Beckhoff

What’s coming down the line? The future of industry

Author : Martin Walder, VP Industry at Schneider Electric

31 August 2017

Martin Walder, VP Industry at Schneider Electric takes a look at how the future of industry is getting smarter.

Getting smarter

In the factory of the future, the application of augmented reality will be the new normal for plant maintenance and the training of staff. While we might now rely on QR codes to download extra information, the future will drive engineers towards applications that enable them to overlay an entire data directory on specific machinery or areas of a plant to carry out maintenance with advanced capability. Access to video tutorials on configuration and repairs will mean learning on the job takes on an entirely new meaning. Plants will no longer waste hours of training on staff who’ve forgotten what they’ve learnt before they’ve had chance to apply it. 

Developments in smart sensing technology will match this development by improving the capabilities of smart devices to the point where their temperature, vibration, smell and touch sensing will enable them to detect problems far better than even humans can. Predictive maintenance will be the new standard for plants and automated work orders, ensuring that maintenance planning meetings cease to exist with scheduled (preventative) maintenance a distant memory. 

Efficiency has been a key driver for production for many years, emerging technologies will help them to make the next quantum leap. As plants shift from the use of 3D CAD systems and simulation software towards Virtual Reality tools, processes will be given a virtual dummy run before a physical build is set in motion, enabling output to be thoroughly assessed in advance.

Personalised for the masses 

In the consumer world, this capacity for virtual experiences will drive increased demand for personalisation and on-demand products, with purchases only initiated once shoppers have had the chance to experience and develop individual product specifications. This new demand will be met by a highly customised and varied product production phase, made possible by increasing levels of automation. In fact, ideas that we never thought possible will become a reality as complex processes can be delivered far more quickly. This sharp turn in consumer demand will also mean plants are no longer continuously making stock but moving to an era of developing products and delivering them in one go as part of smarter supply chain integration. 

A factory of robots 

Life in plants will also take on new meaning with smart sensing introducing a mix of human and robotic workers to the factory floor. Working in cages will be a thing of the past for robots, as humans accept that safe integration is a no longer a cause for concern. Even production lines will be populated with autonomous robots, which will be able to conduct activity all over the facility. Flexibility in programming will mean that even complex packaging processes will be tackled by enhanced automation, bringing an end to scenarios such as staff spending 8 hours in fridges packing meat. Instead, robots will share equal workloads. Manufacturers will reach a peak in flexibility where they can change products, volumes, batch sizes and match demand much quicker than ever before. Overall, software and intelligent devices will largely remove the need for human intervention at all, especially within food and beverage plants where staff today are still manually interacting with the automated processes. 

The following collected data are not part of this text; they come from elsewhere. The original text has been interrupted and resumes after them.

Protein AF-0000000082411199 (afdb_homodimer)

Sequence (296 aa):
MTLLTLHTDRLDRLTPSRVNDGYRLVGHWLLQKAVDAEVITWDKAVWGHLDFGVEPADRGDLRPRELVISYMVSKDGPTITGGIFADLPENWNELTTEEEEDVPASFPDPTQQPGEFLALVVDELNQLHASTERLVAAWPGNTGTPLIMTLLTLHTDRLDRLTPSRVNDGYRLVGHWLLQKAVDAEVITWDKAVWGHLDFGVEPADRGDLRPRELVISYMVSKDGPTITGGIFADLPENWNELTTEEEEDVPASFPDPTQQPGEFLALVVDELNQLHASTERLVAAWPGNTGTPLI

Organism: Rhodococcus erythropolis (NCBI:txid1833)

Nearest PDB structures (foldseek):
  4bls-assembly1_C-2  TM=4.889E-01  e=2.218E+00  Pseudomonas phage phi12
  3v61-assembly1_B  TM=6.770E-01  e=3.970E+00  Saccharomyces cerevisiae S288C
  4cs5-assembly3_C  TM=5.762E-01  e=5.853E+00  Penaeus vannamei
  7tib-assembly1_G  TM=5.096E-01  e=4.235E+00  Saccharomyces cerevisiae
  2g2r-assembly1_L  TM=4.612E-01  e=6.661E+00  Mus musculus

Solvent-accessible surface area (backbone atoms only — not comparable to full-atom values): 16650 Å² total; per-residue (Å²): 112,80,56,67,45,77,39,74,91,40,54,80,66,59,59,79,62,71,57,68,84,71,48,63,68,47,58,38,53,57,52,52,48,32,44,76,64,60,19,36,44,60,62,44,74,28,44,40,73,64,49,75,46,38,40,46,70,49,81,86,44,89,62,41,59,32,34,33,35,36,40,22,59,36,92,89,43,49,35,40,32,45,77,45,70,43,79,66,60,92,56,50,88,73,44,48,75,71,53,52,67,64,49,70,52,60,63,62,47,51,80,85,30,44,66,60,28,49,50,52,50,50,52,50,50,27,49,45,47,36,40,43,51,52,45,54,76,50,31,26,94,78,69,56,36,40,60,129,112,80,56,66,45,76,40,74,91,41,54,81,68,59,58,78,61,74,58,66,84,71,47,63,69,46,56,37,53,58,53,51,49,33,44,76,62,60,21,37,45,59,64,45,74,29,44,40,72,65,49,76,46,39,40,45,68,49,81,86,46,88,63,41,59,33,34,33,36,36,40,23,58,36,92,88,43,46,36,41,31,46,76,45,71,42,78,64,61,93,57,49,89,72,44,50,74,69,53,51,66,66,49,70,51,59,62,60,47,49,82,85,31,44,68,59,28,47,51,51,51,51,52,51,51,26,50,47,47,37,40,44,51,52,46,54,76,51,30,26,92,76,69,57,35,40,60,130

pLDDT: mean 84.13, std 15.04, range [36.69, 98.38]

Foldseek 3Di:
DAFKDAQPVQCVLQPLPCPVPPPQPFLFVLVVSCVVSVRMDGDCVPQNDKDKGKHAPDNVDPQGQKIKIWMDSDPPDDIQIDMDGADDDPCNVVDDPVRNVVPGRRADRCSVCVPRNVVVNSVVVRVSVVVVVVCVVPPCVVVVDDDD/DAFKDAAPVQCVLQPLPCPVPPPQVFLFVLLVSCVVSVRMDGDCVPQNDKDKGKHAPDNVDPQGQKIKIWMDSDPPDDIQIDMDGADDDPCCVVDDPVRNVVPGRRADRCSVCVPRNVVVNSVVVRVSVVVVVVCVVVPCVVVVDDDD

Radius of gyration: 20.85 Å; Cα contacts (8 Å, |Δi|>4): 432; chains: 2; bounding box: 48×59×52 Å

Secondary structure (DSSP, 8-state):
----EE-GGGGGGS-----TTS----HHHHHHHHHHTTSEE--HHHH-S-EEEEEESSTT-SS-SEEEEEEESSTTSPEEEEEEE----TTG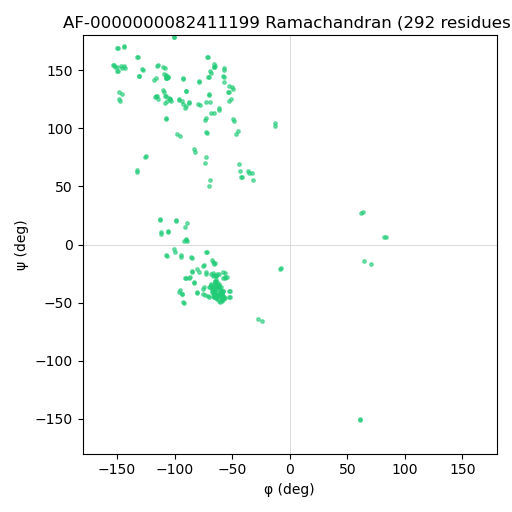GGS-HHHHHTS---S--TTT-HHHHHHHHHHHHHHHHHHHHHHHHT-HHHHSS---/----EE-GGGGGGS------SS----HHHHHHHHHHTTSEE--HHHH-S-EEEEEESSTT-SS-SEEEEEEESSTTSPEEEEEEE----TTGGGS-HHHHHTS---S--TTT-HHHHHHHHHHHHHHHHHHHHHHHHT-HHHHSS---

Structure (mmCIF, N/CA/C/O backbone):
data_AF-0000000082411199-model_v1
#
loop_
_entity.id
_entity.type
_entity.pdbx_description
1 polymer 'Uncharacterized protein'
#
loop_
_atom_site.group_PDB
_atom_site.id
_atom_site.type_symbol
_atom_site.label_atom_id
_atom_site.label_alt_id
_atom_site.label_comp_id
_atom_site.label_asym_id
_atom_site.label_entity_id
_atom_site.label_seq_id
_atom_site.pdbx_PDB_ins_code
_atom_site.Cartn_x
_atom_site.Cartn_y
_atom_site.Cartn_z
_atom_site.occupancy
_atom_site.B_iso_or_equiv
_atom_site.auth_seq_id
_atom_site.auth_comp_id
_atom_site.auth_asym_id
_atom_site.auth_atom_id
_atom_site.pdbx_PDB_model_num
ATOM 1 N N . MET A 1 1 ? 20.453 5.684 3.91 1 68.12 1 MET A N 1
ATOM 2 C CA . MET A 1 1 ? 20.75 6.996 3.346 1 68.12 1 MET A CA 1
ATOM 3 C C . MET A 1 1 ? 19.5 7.871 3.301 1 68.12 1 MET A C 1
ATOM 5 O O . MET A 1 1 ? 18.391 7.359 3.236 1 68.12 1 MET A O 1
ATOM 9 N N . THR A 1 2 ? 19.641 9.094 3.547 1 91.69 2 THR A N 1
ATOM 10 C CA . THR A 1 2 ? 18.578 10.078 3.543 1 91.69 2 THR A CA 1
ATOM 11 C C . THR A 1 2 ? 18.078 10.336 2.123 1 91.69 2 THR A C 1
ATOM 13 O O . THR A 1 2 ? 18.875 10.562 1.213 1 91.69 2 THR A O 1
ATOM 16 N N . LEU A 1 3 ? 16.859 10.258 1.939 1 97.44 3 LEU A N 1
ATOM 17 C CA . LEU A 1 3 ? 16.266 10.461 0.626 1 97.44 3 LEU A CA 1
ATOM 18 C C . LEU A 1 3 ? 15.859 11.922 0.438 1 97.44 3 LEU A C 1
ATOM 20 O O . LEU A 1 3 ? 16.281 12.57 -0.522 1 97.44 3 LEU A O 1
ATOM 24 N N . LEU A 1 4 ? 15.156 12.469 1.401 1 98.38 4 LEU A N 1
ATOM 25 C CA . LEU A 1 4 ? 14.586 13.805 1.284 1 98.38 4 LEU A CA 1
ATOM 26 C C . LEU A 1 4 ? 15.336 14.805 2.164 1 98.38 4 LEU A C 1
ATOM 28 O O . LEU A 1 4 ? 15.781 14.453 3.262 1 98.38 4 LEU A O 1
ATOM 32 N N . THR A 1 5 ? 15.477 15.977 1.69 1 98.38 5 THR A N 1
ATOM 33 C CA . THR A 1 5 ? 15.953 17.109 2.467 1 98.38 5 THR A CA 1
ATOM 34 C C . THR A 1 5 ? 14.859 18.172 2.627 1 98.38 5 THR A C 1
ATOM 36 O O . THR A 1 5 ? 14.242 18.578 1.645 1 98.38 5 THR A O 1
ATOM 39 N N . LEU A 1 6 ? 14.586 18.516 3.82 1 97.94 6 LEU A N 1
ATOM 40 C CA . LEU A 1 6 ? 13.664 19.594 4.109 1 97.94 6 LEU A CA 1
ATOM 41 C C . LEU A 1 6 ? 14.414 20.922 4.27 1 97.94 6 LEU A C 1
ATOM 43 O O . LEU A 1 6 ? 15.289 21.031 5.125 1 97.94 6 LEU A O 1
ATOM 47 N N . HIS A 1 7 ? 14.078 21.844 3.463 1 97.69 7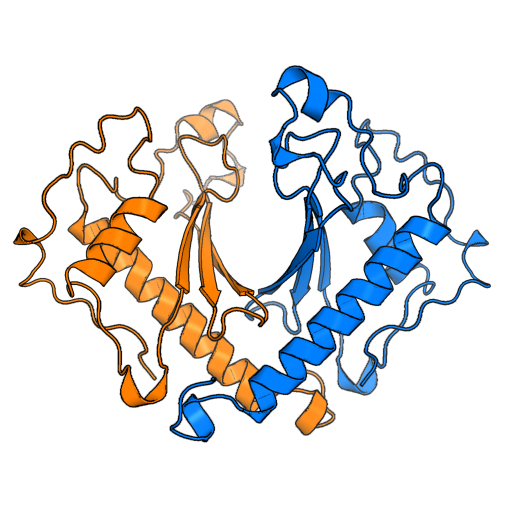 HIS A N 1
ATOM 48 C CA . HIS A 1 7 ? 14.672 23.172 3.545 1 97.69 7 HIS A CA 1
ATOM 49 C C . HIS A 1 7 ? 13.797 24.109 4.359 1 97.69 7 HIS A C 1
ATOM 51 O O . HIS A 1 7 ? 12.93 24.797 3.809 1 97.69 7 HIS A O 1
ATOM 57 N N . THR A 1 8 ? 14.117 24.156 5.598 1 94.25 8 THR A N 1
ATOM 58 C CA . THR A 1 8 ? 13.297 24.953 6.504 1 94.25 8 THR A CA 1
ATOM 59 C C . THR A 1 8 ? 13.414 26.438 6.176 1 94.25 8 THR A C 1
ATOM 61 O O . THR A 1 8 ? 12.531 27.234 6.535 1 94.25 8 THR A O 1
ATOM 64 N N . ASP A 1 9 ? 14.453 26.844 5.586 1 94.06 9 ASP A N 1
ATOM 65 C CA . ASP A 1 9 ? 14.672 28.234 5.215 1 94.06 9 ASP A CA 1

As a result of this activity, we’ll reach a peak in less than 30 years’ time where it will be ‘lights out’ for plants. The masses of data being created as part of the Industrial Internet of Things (IIoT) and the intelligence of smart devices will mean that factories can run harder for longer without being monitored from the physical location. As remote monitoring becomes sufficient, employees will no longer walk the plant unless engineers are dispatched to fix their repairs.